- [Work required]
Please give back, exactly as written, only the line containing "ATOM 283 C CA" and every line after it until the data below ends.

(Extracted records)
_ _ _ _

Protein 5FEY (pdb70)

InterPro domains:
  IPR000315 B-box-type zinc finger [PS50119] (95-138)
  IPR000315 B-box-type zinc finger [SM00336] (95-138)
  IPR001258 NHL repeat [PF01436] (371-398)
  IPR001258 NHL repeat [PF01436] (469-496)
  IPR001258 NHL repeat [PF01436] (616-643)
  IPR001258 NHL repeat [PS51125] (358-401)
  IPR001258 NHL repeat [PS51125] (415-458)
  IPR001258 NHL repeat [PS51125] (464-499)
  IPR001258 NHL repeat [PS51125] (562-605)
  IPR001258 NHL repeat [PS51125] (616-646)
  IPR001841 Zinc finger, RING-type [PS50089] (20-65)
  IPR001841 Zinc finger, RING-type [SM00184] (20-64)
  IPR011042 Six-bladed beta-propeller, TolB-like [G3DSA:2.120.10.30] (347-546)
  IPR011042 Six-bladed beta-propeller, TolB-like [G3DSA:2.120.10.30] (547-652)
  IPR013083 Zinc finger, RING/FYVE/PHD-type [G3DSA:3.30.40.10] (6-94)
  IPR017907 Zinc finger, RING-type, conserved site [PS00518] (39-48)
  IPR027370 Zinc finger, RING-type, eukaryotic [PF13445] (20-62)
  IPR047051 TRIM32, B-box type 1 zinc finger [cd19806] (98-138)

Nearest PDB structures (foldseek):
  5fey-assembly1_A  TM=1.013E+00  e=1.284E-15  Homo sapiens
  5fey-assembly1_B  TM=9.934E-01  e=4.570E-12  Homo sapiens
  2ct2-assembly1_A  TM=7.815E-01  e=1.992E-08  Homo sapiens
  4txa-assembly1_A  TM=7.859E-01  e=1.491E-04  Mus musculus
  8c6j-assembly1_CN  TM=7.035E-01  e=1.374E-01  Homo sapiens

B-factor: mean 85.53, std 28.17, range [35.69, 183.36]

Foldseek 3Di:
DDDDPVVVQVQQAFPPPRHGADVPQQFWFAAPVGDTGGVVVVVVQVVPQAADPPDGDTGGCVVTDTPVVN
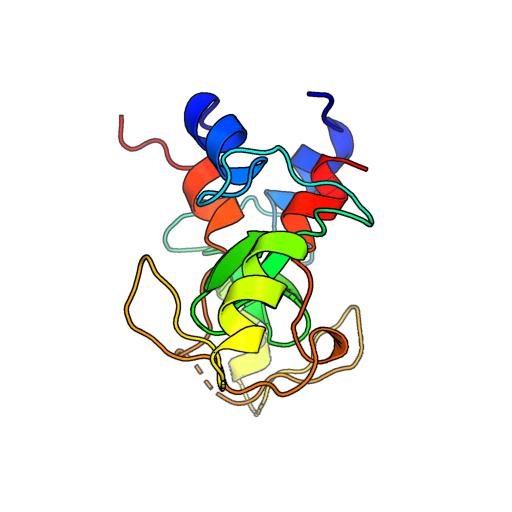CVVPDDPD/DDDDPVVVQVQQAFPPPRGGADVPQQFWWAAPVGDTGGPVVQVVQLVVHQGADPPDRDGGGDNDRVVTDTPVVNVVVVD

GO terms:
  GO:0061630 ubiquitin protein ligase activity (F, IDA)
  GO:0034144 negative regulation of toll-like receptor 4 signaling pathway (P, IDA)
  GO:0005737 cytoplasm (C, IDA)
  GO:0005776 autophagosome (C, IDA)
  GO:0005813 centrosome (C, IDA)
  GO:0042594 response to starvation (P, IDA)
  GO:0030674 protein-macromolecule adaptor activity (F, IDA)
  GO:0045087 innate immune response (P, IDA)
  GO:2000786 positive regulation of autophagosome assembly (P, IDA)
  GO:0033554 cellular response to stress (P, IDA)
  GO:1902018 negative regulation of cilium assembly (P, IDA)
  GO:0006979 response to oxidative stress (P, IDA)
  GO:0070534 protein K63-linked ubiquitination (P, IDA)
  GO:0070936 protein K48-linked ubiquitination (P, IDA)
  GO:0000045 autophagosome assembly (P, IDA)
  GO:0061630 ubiquitin protein ligase activity (F, IMP)
  GO:0003713 transcription coactivator activity (F, IDA)
  GO:0010508 positive regulation of autophagy (P, IDA)
  GO:0010994 free ubiquitin chain polymerization (P, IDA)
  GO:0061630 ubiquitin protein ligase activity (F, EXP)

Radius of gyration: 15.33 Å; Cα contacts (8 Å, |Δi|>4): 271; chains: 2; bounding box: 41×32×33 Å

Sequence (157 aa):
SHLNLDALREVLECPICMESFTEEQLRPKLLHCGHTICRQCLEKLLASGVRCPFCSKITRITQLTDNLTVLKIIDTAGSHLNLDALREVLECPICMESFTEEQLRPKLLHCGHTICRQCLEKLLASSGVRCPFCSKITRITSLTQLTDNLTVLKIID

CATH classification: 3.30.40.10

Secondary structure (DSSP, 8-state):
----HHHHHHTTB-TTT-PBP-SSTT-EEE-TTS-EEEHHHHHHHTT--EE-SSS--EE----PEE-HHHHHHT----/----HHHHHHHTB-TTT-PBP-SSTT--EE-TTS-EE-HHHHHHHHHT--EE-SSS--EE--SSGGGSEE-HHHHHHT-

Organism: Homo sapiens (NCBI:txid9606)

Structure (mmCIF, N/CA/C/O backbone):
data_5FEY
#
_entry.id   5FEY
#
_cell.length_a   54.536
_cell.length_b   54.536
_cell.length_c   99.120
_cell.angle_alpha   90.00
_cell.angle_beta   90.00
_cell.angle_gamma   90.00
#
_symmetry.space_group_name_H-M   'P 43 21 2'
#
loop_
_entity.id
_entity.type
_entity.pdbx_description
1 polymer 'E3 ubiquitin-protein ligase TRIM32'
2 non-polymer 'ZINC ION'
3 water water
#
loop_
_atom_site.group_PDB
_atom_site.id
_atom_site.type_symbol
_atom_site.label_atom_id
_atom_site.label_alt_id
_atom_site.label_comp_id
_atom_site.label_asym_id
_atom_site.label_entity_id
_atom_site.label_seq_id
_atom_site.pdbx_PDB_ins_code
_atom_site.Cartn_x
_atom_site.Cartn_y
_atom_site.Cartn_z
_atom_site.occupancy
_atom_site.B_iso_or_equiv
_atom_site.auth_seq_id
_atom_site.auth_comp_id
_atom_site.auth_asym_id
_atom_site.auth_atom_id
_atom_site.pdbx_PDB_model_num
ATOM 1 N N . SER A 1 2 ? 4.374 14.963 48.275 1.00 93.12 7 SER A N 1
ATOM 2 C CA . SER A 1 2 ? 4.756 13.930 47.320 1.00 92.35 7 SER A CA 1
ATOM 3 C C . SER A 1 2 ? 5.967 13.146 47.815 1.00 91.11 7 SER A C 1
ATOM 4 O O . SER A 1 2 ? 6.925 13.723 48.329 1.00 88.20 7 SER A O 1
ATOM 7 N N . HIS A 1 3 ? 5.917 11.827 47.650 1.00 95.05 8 HIS A N 1
ATOM 8 C CA . HIS A 1 3 ? 6.989 10.962 48.115 1.00 99.64 8 HIS A CA 1
ATOM 9 C C . HIS A 1 3 ? 8.249 11.168 47.277 1.00 93.72 8 HIS A C 1
ATOM 10 O O . HIS A 1 3 ? 8.249 11.858 46.253 1.00 92.50 8 HIS A O 1
ATOM 17 N N . LEU A 1 4 ? 9.338 10.545 47.724 1.00 83.92 9 LEU A N 1
ATOM 18 C CA . LEU A 1 4 ? 10.605 10.613 47.012 1.00 71.10 9 LEU A CA 1
ATOM 19 C C . LEU A 1 4 ? 11.511 9.499 47.515 1.00 67.54 9 LEU A C 1
ATOM 20 O O . LEU A 1 4 ? 11.504 9.178 48.706 1.00 65.88 9 LEU A O 1
ATOM 25 N N . ASN A 1 5 ? 12.291 8.920 46.604 1.00 63.55 10 ASN A N 1
ATOM 26 C CA . ASN A 1 5 ? 13.227 7.856 46.944 1.00 65.72 10 ASN A CA 1
ATOM 27 C C . ASN A 1 5 ? 14.579 8.486 47.261 1.00 61.98 10 ASN A C 1
ATOM 28 O O . ASN A 1 5 ? 15.181 9.139 46.401 1.00 63.56 10 ASN A O 1
ATOM 33 N N . LEU A 1 6 ? 15.056 8.286 48.491 1.00 57.66 11 LEU A N 1
ATOM 34 C CA . LEU A 1 6 ? 16.287 8.945 48.912 1.00 56.10 11 LEU A CA 1
ATOM 35 C C . LEU A 1 6 ? 17.514 8.300 48.278 1.00 54.54 11 LEU A C 1
ATOM 36 O O . LEU A 1 6 ? 18.424 9.002 47.821 1.00 48.07 11 LEU A O 1
ATOM 41 N N . ASP A 1 7 ? 17.558 6.966 48.240 1.00 53.14 12 ASP A N 1
ATOM 42 C CA . ASP A 1 7 ? 18.705 6.279 47.653 1.00 68.43 12 ASP A CA 1
ATOM 43 C C . ASP A 1 7 ? 18.803 6.539 46.155 1.00 61.50 12 ASP A C 1
ATOM 44 O O . ASP A 1 7 ? 19.906 6.700 45.618 1.00 66.30 12 A
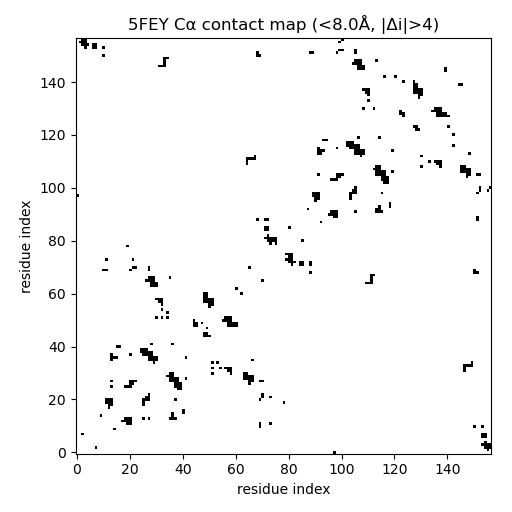SP A O 1
ATOM 49 N N . ALA A 1 8 ? 17.664 6.582 45.462 1.00 50.31 13 ALA A N 1
ATOM 50 C CA . ALA A 1 8 ? 17.679 6.881 44.034 1.00 58.20 13 ALA A CA 1
ATOM 51 C C . ALA A 1 8 ? 18.094 8.324 43.772 1.00 53.09 13 ALA A C 1
ATOM 52 O O . ALA A 1 8 ? 18.775 8.608 42.779 1.00 56.97 13 ALA A O 1
ATOM 54 N N . LEU A 1 9 ? 17.693 9.249 44.650 1.00 52.67 14 LEU A N 1
ATOM 55 C CA . LEU A 1 9 ? 18.078 10.647 44.483 1.00 51.19 14 LEU A CA 1
ATOM 56 C C . LEU A 1 9 ? 19.589 10.832 44.559 1.00 59.02 14 LEU A C 1
ATOM 57 O O . LEU A 1 9 ? 20.139 11.704 43.877 1.00 62.63 14 LEU A O 1
ATOM 62 N N . ARG A 1 10 ? 20.276 10.027 45.372 1.00 54.01 15 ARG A N 1
ATOM 63 C CA . ARG A 1 10 ? 21.732 10.118 45.433 1.00 65.37 15 ARG A CA 1
ATOM 64 C C . ARG A 1 10 ? 22.377 9.562 44.169 1.00 61.72 15 ARG A C 1
ATOM 65 O O . ARG A 1 10 ? 23.380 10.101 43.689 1.00 61.60 15 ARG A O 1
ATOM 73 N N . GLU A 1 11 ? 21.818 8.479 43.621 1.00 65.22 16 GLU A N 1
ATOM 74 C CA . GLU A 1 11 ? 22.392 7.868 42.425 1.00 71.01 16 GLU A CA 1
ATOM 75 C C . GLU A 1 11 ? 22.378 8.829 41.243 1.00 60.47 16 GLU A C 1
ATOM 76 O O . GLU A 1 11 ? 23.365 8.933 40.506 1.00 60.55 16 GLU A O 1
ATOM 82 N N . VAL A 1 12 ? 21.267 9.544 41.047 1.00 52.59 17 VAL A N 1
ATOM 83 C CA . VAL A 1 12 ? 21.115 10.394 39.872 1.00 50.09 17 VAL A CA 1
ATOM 84 C C . VAL A 1 12 ? 21.960 11.656 39.932 1.00 47.49 17 VAL A C 1
ATOM 85 O O . VAL A 1 12 ? 22.083 12.352 38.917 1.00 44.35 17 VAL A O 1
ATOM 89 N N . LEU A 1 13 ? 22.546 11.974 41.084 1.00 49.70 18 LEU A N 1
ATOM 90 C CA . LEU A 1 13 ? 23.331 13.192 41.230 1.00 49.19 18 LEU A CA 1
ATOM 91 C C . LEU A 1 13 ? 24.823 12.980 41.005 1.00 51.92 18 LEU A C 1
ATOM 92 O O . LEU A 1 13 ? 25.588 13.946 41.098 1.00 57.37 18 LEU A O 1
ATOM 97 N N . GLU A 1 14 ? 25.258 11.756 40.718 1.00 52.71 19 GLU A N 1
ATOM 98 C CA . GLU A 1 14 ? 26.650 11.489 40.389 1.00 67.08 19 GLU A CA 1
ATOM 99 C C . GLU A 1 14 ? 26.725 10.642 39.127 1.00 69.25 19 GLU A C 1
ATOM 100 O O . GLU A 1 14 ? 25.826 9.846 38.839 1.00 65.57 19 GLU A O 1
ATOM 106 N N . CYS A 1 15 ? 27.803 10.833 38.374 1.00 73.76 20 CYS A N 1
ATOM 107 C CA . CYS A 1 15 ? 27.980 10.117 37.119 1.00 77.06 20 CYS A CA 1
ATOM 108 C C . CYS A 1 15 ? 28.054 8.615 37.377 1.00 85.94 20 CYS A C 1
ATOM 109 O O . CYS A 1 15 ? 28.811 8.178 38.254 1.00 94.70 20 CYS A O 1
ATOM 112 N N . PRO A 1 16 ? 27.291 7.796 36.646 1.00 87.66 21 PRO A N 1
ATOM 113 C CA . PRO A 1 16 ? 27.327 6.346 36.880 1.00 92.05 21 PRO A CA 1
ATOM 114 C C . PRO A 1 16 ? 28.612 5.673 36.423 1.00 94.61 21 PRO A C 1
ATOM 115 O O . PRO A 1 16 ? 28.761 4.464 36.636 1.00 96.49 21 PRO A O 1
ATOM 119 N N . ILE A 1 17 ? 29.539 6.402 35.804 1.00 95.07 22 ILE A N 1
ATOM 120 C CA . ILE A 1 17 ? 30.784 5.810 35.327 1.00 97.66 22 ILE A CA 1
ATOM 121 C C . ILE A 1 17 ? 31.915 6.123 36.299 1.00 100.21 22 ILE A C 1
ATOM 122 O O . ILE A 1 17 ? 32.441 5.222 36.963 1.00 102.55 22 ILE A O 1
ATOM 127 N N . CYS A 1 18 ? 32.299 7.397 36.391 1.00 99.06 23 CYS A N 1
ATOM 128 C CA . CYS A 1 18 ? 33.412 7.789 37.248 1.00 100.55 23 CYS A CA 1
ATOM 129 C C . CYS A 1 18 ? 33.003 7.974 38.703 1.00 100.65 23 CYS A C 1
ATOM 130 O O . CYS A 1 18 ? 33.871 8.229 39.545 1.00 104.17 23 CYS A O 1
ATOM 133 N N . MET A 1 19 ? 31.712 7.863 39.008 1.00 101.33 24 MET A N 1
ATOM 134 C CA . MET A 1 19 ? 31.159 7.903 40.360 1.00 107.08 24 MET A CA 1
ATOM 135 C C . MET A 1 19 ? 31.376 9.237 41.063 1.00 105.62 24 MET A C 1
ATOM 136 O O . MET A 1 19 ? 31.214 9.319 42.287 1.00 110.49 24 MET A O 1
ATOM 141 N N . GLU A 1 20 ? 31.739 10.285 40.332 1.00 99.47 25 GLU A N 1
ATOM 142 C CA . GLU A 1 20 ? 31.862 11.613 40.910 1.00 94.14 25 GLU A CA 1
ATOM 143 C C . GLU A 1 20 ? 30.555 12.378 40.743 1.00 84.44 25 GLU A C 1
ATOM 144 O O . GLU A 1 20 ? 29.831 12.203 39.760 1.00 81.33 25 GLU A O 1
ATOM 150 N N . SER A 1 21 ? 30.260 13.231 41.720 1.00 86.40 26 SER A N 1
ATOM 151 C CA . SER A 1 21 ? 29.030 14.009 41.687 1.00 85.04 26 SER A CA 1
ATOM 152 C C . SER A 1 21 ? 29.072 15.031 40.559 1.00 85.16 26 SER A C 1
ATOM 153 O O . SER A 1 21 ? 30.112 15.637 40.285 1.00 93.56 26 SER A O 1
ATOM 156 N N . PHE A 1 22 ? 27.932 15.206 39.892 1.00 74.99 27 PHE A N 1
ATOM 157 C CA . PHE A 1 22 ? 27.853 16.148 38.785 1.00 68.62 27 PHE A CA 1
ATOM 158 C C . PHE A 1 22 ? 28.125 17.570 39.263 1.00 69.83 27 PHE A C 1
ATOM 159 O O . PHE A 1 22 ? 27.751 17.964 40.371 1.00 70.44 27 PHE A O 1
ATOM 167 N N . THR A 1 23 ? 28.780 18.342 38.405 1.00 69.01 28 THR A N 1
ATOM 168 C CA . THR A 1 23 ? 29.050 19.755 38.626 1.00 70.19 28 THR A CA 1
ATOM 169 C C . THR A 1 23 ? 28.481 20.553 37.457 1.00 70.96 28 THR A C 1
ATOM 170 O O . THR A 1 23 ? 27.937 19.996 36.502 1.00 67.00 28 THR A O 1
ATOM 174 N N . GLU A 1 24 ? 28.596 21.878 37.545 1.00 79.11 29 GLU A N 1
ATOM 175 C CA . GLU A 1 24 ? 28.067 22.735 36.493 1.00 87.40 29 GLU A CA 1
ATOM 176 C C . GLU A 1 24 ? 29.010 22.861 35.303 1.00 93.15 29 GLU A C 1
ATOM 177 O O . GLU A 1 24 ? 28.546 23.152 34.195 1.00 96.92 29 GLU A O 1
ATOM 183 N N . GLU A 1 25 ? 30.314 22.652 35.499 1.00 95.04 30 GLU A N 1
ATOM 184 C CA . GLU A 1 25 ? 31.285 22.809 34.417 1.00 102.48 30 GLU A CA 1
ATOM 185 C C . GLU A 1 25 ? 32.074 21.528 34.182 1.00 103.26 30 GLU A C 1
ATOM 186 O O . GLU A 1 25 ? 31.938 20.923 33.114 1.00 102.05 30 GLU A O 1
ATOM 192 N N . GLN A 1 26 ? 32.903 21.093 35.133 1.00 105.56 31 GLN A N 1
ATOM 193 C CA . GLN A 1 26 ? 33.763 19.928 34.945 1.00 107.85 31 GLN A CA 1
ATOM 194 C C . GLN A 1 26 ? 32.962 18.665 34.652 1.00 99.15 31 GLN A C 1
ATOM 195 O O . GLN A 1 26 ? 33.055 18.106 33.554 1.00 99.66 31 GLN A O 1
ATOM 201 N N . LEU A 1 27 ? 32.180 18.208 35.621 1.00 93.62 32 LEU A N 1
ATOM 202 C CA . LEU A 1 27 ? 31.355 17.008 35.467 1.00 85.08 32 LEU A CA 1
ATOM 203 C C . LEU A 1 27 ? 29.922 17.371 35.102 1.00 75.52 32 LEU A C 1
ATOM 204 O O . LEU A 1 27 ? 28.969 16.936 35.749 1.00 69.27 32 LEU A O 1
ATOM 209 N N . ARG A 1 28 ? 29.755 18.176 34.060 1.00 67.58 33 ARG A N 1
ATOM 210 C CA . ARG A 1 28 ? 28.425 18.639 33.684 1.00 62.53 33 ARG A CA 1
ATOM 211 C C . ARG A 1 28 ? 27.588 17.466 33.187 1.00 61.95 33 ARG A C 1
ATOM 212 O O . ARG A 1 28 ? 28.037 16.717 32.311 1.00 64.96 33 ARG A O 1
ATOM 220 N N . PRO A 1 29 ? 26.378 17.270 33.714 1.00 56.98 34 PRO A N 1
ATOM 221 C CA . PRO A 1 29 ? 25.566 16.114 33.303 1.00 57.34 34 PRO A CA 1
ATOM 222 C C . PRO A 1 29 ? 25.005 16.323 31.905 1.00 56.78 34 PRO A C 1
ATOM 223 O O . PRO A 1 29 ? 24.279 17.286 31.650 1.00 55.40 34 PRO A O 1
ATOM 227 N N . LYS A 1 30 ? 25.346 15.411 30.999 1.00 60.53 35 LYS A N 1
ATOM 228 C CA . LYS A 1 30 ? 24.941 15.495 29.605 1.00 62.39 35 LYS A CA 1
ATOM 229 C C . LYS A 1 30 ? 23.901 14.424 29.305 1.00 60.35 35 LYS A C 1
ATOM 230 O O . LYS A 1 30 ? 24.016 13.285 29.768 1.00 58.59 35 LYS A O 1
ATOM 236 N N . LEU A 1 31 ? 22.887 14.798 28.531 1.00 59.78 36 LEU A N 1
ATOM 237 C CA . LEU A 1 31 ? 21.808 13.889 28.169 1.00 65.22 36 LEU A CA 1
ATOM 238 C C . LEU A 1 31 ? 22.109 13.235 26.827 1.00 70.85 36 LEU A C 1
ATOM 239 O O . LEU A 1 31 ? 22.162 13.916 25.797 1.00 74.12 36 LEU A O 1
ATOM 244 N N . LEU A 1 32 ? 22.302 11.920 26.838 1.00 67.26 37 LEU A N 1
ATOM 245 C CA . LEU A 1 32 ? 22.337 11.176 25.592 1.00 74.02 37 LEU A CA 1
ATOM 246 C C . LEU A 1 32 ? 20.926 11.047 25.030 1.00 73.22 37 LEU A C 1
ATOM 247 O O . LEU A 1 32 ? 19.929 11.196 25.743 1.00 65.32 37 LEU A O 1
ATOM 252 N N . HIS A 1 33 ? 20.847 10.768 23.728 1.00 76.73 38 HIS A N 1
ATOM 253 C CA . HIS A 1 33 ? 19.548 10.679 23.073 1.00 81.20 38 HIS A CA 1
ATOM 254 C C . HIS A 1 33 ? 18.714 9.515 23.593 1.00 79.62 38 HIS A C 1
ATOM 255 O O . HIS A 1 33 ? 17.489 9.528 23.434 1.00 83.25 38 HIS A O 1
ATOM 262 N N . CYS A 1 34 ? 19.345 8.518 24.213 1.00 74.25 39 CYS A N 1
ATOM 263 C CA . CYS A 1 34 ? 18.615 7.405 24.805 1.00 75.43 39 CYS A CA 1
ATOM 264 C C . CYS A 1 34 ? 17.992 7.745 26.153 1.00 76.46 39 CYS A C 1
ATOM 265 O O . CYS A 1 34 ? 17.178 6.962 26.653 1.00 78.61 39 CYS A O 1
ATOM 268 N N . GLY A 1 35 ? 18.351 8.881 26.750 1.00 72.86 40 GLY A N 1
ATOM 269 C CA . GLY A 1 35 ? 17.806 9.311 28.017 1.00 71.73 40 GLY A CA 1
ATOM 270 C C . GLY A 1 35 ? 18.730 9.134 29.205 1.00 70.38 40 GLY A C 1
ATOM 271 O O . GLY A 1 35 ? 18.507 9.769 30.242 1.00 71.61 40 GLY A O 1
ATOM 272 N N . HIS A 1 36 ? 19.758 8.299 29.085 1.00 72.98 41 HIS A N 1
ATOM 273 C CA . HIS A 1 36 ? 20.708 8.122 30.170 1.00 68.03 41 HIS A CA 1
ATOM 274 C C . HIS A 1 36 ? 21.651 9.319 30.250 1.00 63.81 41 HIS A C 1
ATOM 275 O O . HIS A 1 36 ? 21.872 10.037 29.271 1.00 67.29 41 HIS A O 1
ATOM 282 N N . THR A 1 37 ? 22.215 9.527 31.437 1.00 59.78 42 THR A N 1
ATOM 283 C CA . THR A 1 37 ? 23.027 10.701 31.724 1.00 61.36 42 THR A CA 1
ATOM 284 C C . THR A 1 37 ? 24.432 10.280 32.130 1.00 67.82 42 THR A C 1
ATOM 285 O O . THR A 1 37 ? 24.601 9.421 33.003 1.00 72.30 42 THR A O 1
ATOM 289 N N . ILE A 1 38 ? 25.434 10.888 31.492 1.00 69.90 43 ILE A N 1
ATOM 290 C CA . ILE A 1 38 ? 26.834 10.725 31.858 1.00 70.87 43 ILE A CA 1
ATOM 291 C C . ILE A 1 38 ? 27.473 12.106 31.901 1.00 64.08 43 ILE A C 1
ATOM 292 O O . ILE A 1 38 ? 27.014 13.051 31.255 1.00 55.52 43 ILE A O 1
ATOM 297 N N . CYS A 1 39 ? 28.547 12.217 32.680 1.00 63.50 44 CYS A N 1
ATOM 298 C CA . CYS A 1 39 ? 29.206 13.502 32.843 1.00 65.34 44 CYS A CA 1
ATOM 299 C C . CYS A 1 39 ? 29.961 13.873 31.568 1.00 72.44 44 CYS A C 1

_ _ _ _

- [Response to the exercise]
ATOM 283 C CA . THR A 1 37 ? 23.027 10.701 31.724 1.00 61.36 42 THR A CA 1
ATOM 284 C C . THR A 1 37 ? 24.432 10.280 32.130 1.00 67.82 42 THR A C 1
ATOM 285 O O . THR A 1 37 ? 24.601 9.421 33.003 1.00 72.30 42 THR A O 1
ATOM 289 N N . ILE A 1 38 ? 25.434 10.888 31.492 1.00 69.90 43 ILE A N 1
ATOM 290 C CA . ILE A 1 38 ? 26.834 10.725 31.858 1.00 70.87 43 ILE A CA 1
ATOM 291 C C . ILE A 1 38 ? 27.473 12.106 31.901 1.00 64.08 43 ILE A C 1
ATOM 292 O O . ILE A 1 38 ? 27.014 13.051 31.255 1.00 55.52 43 ILE A O 1
ATOM 297 N N . CYS A 1 39 ? 28.547 12.217 32.680 1.00 63.50 44 CYS A N 1
ATOM 298 C CA . CYS A 1 39 ? 29.206 13.502 32.843 1.00 65.34 44 CYS A CA 1
ATOM 299 C C . CYS A 1 39 ? 29.961 13.873 31.568 1.00 72.44 44 CYS A C 1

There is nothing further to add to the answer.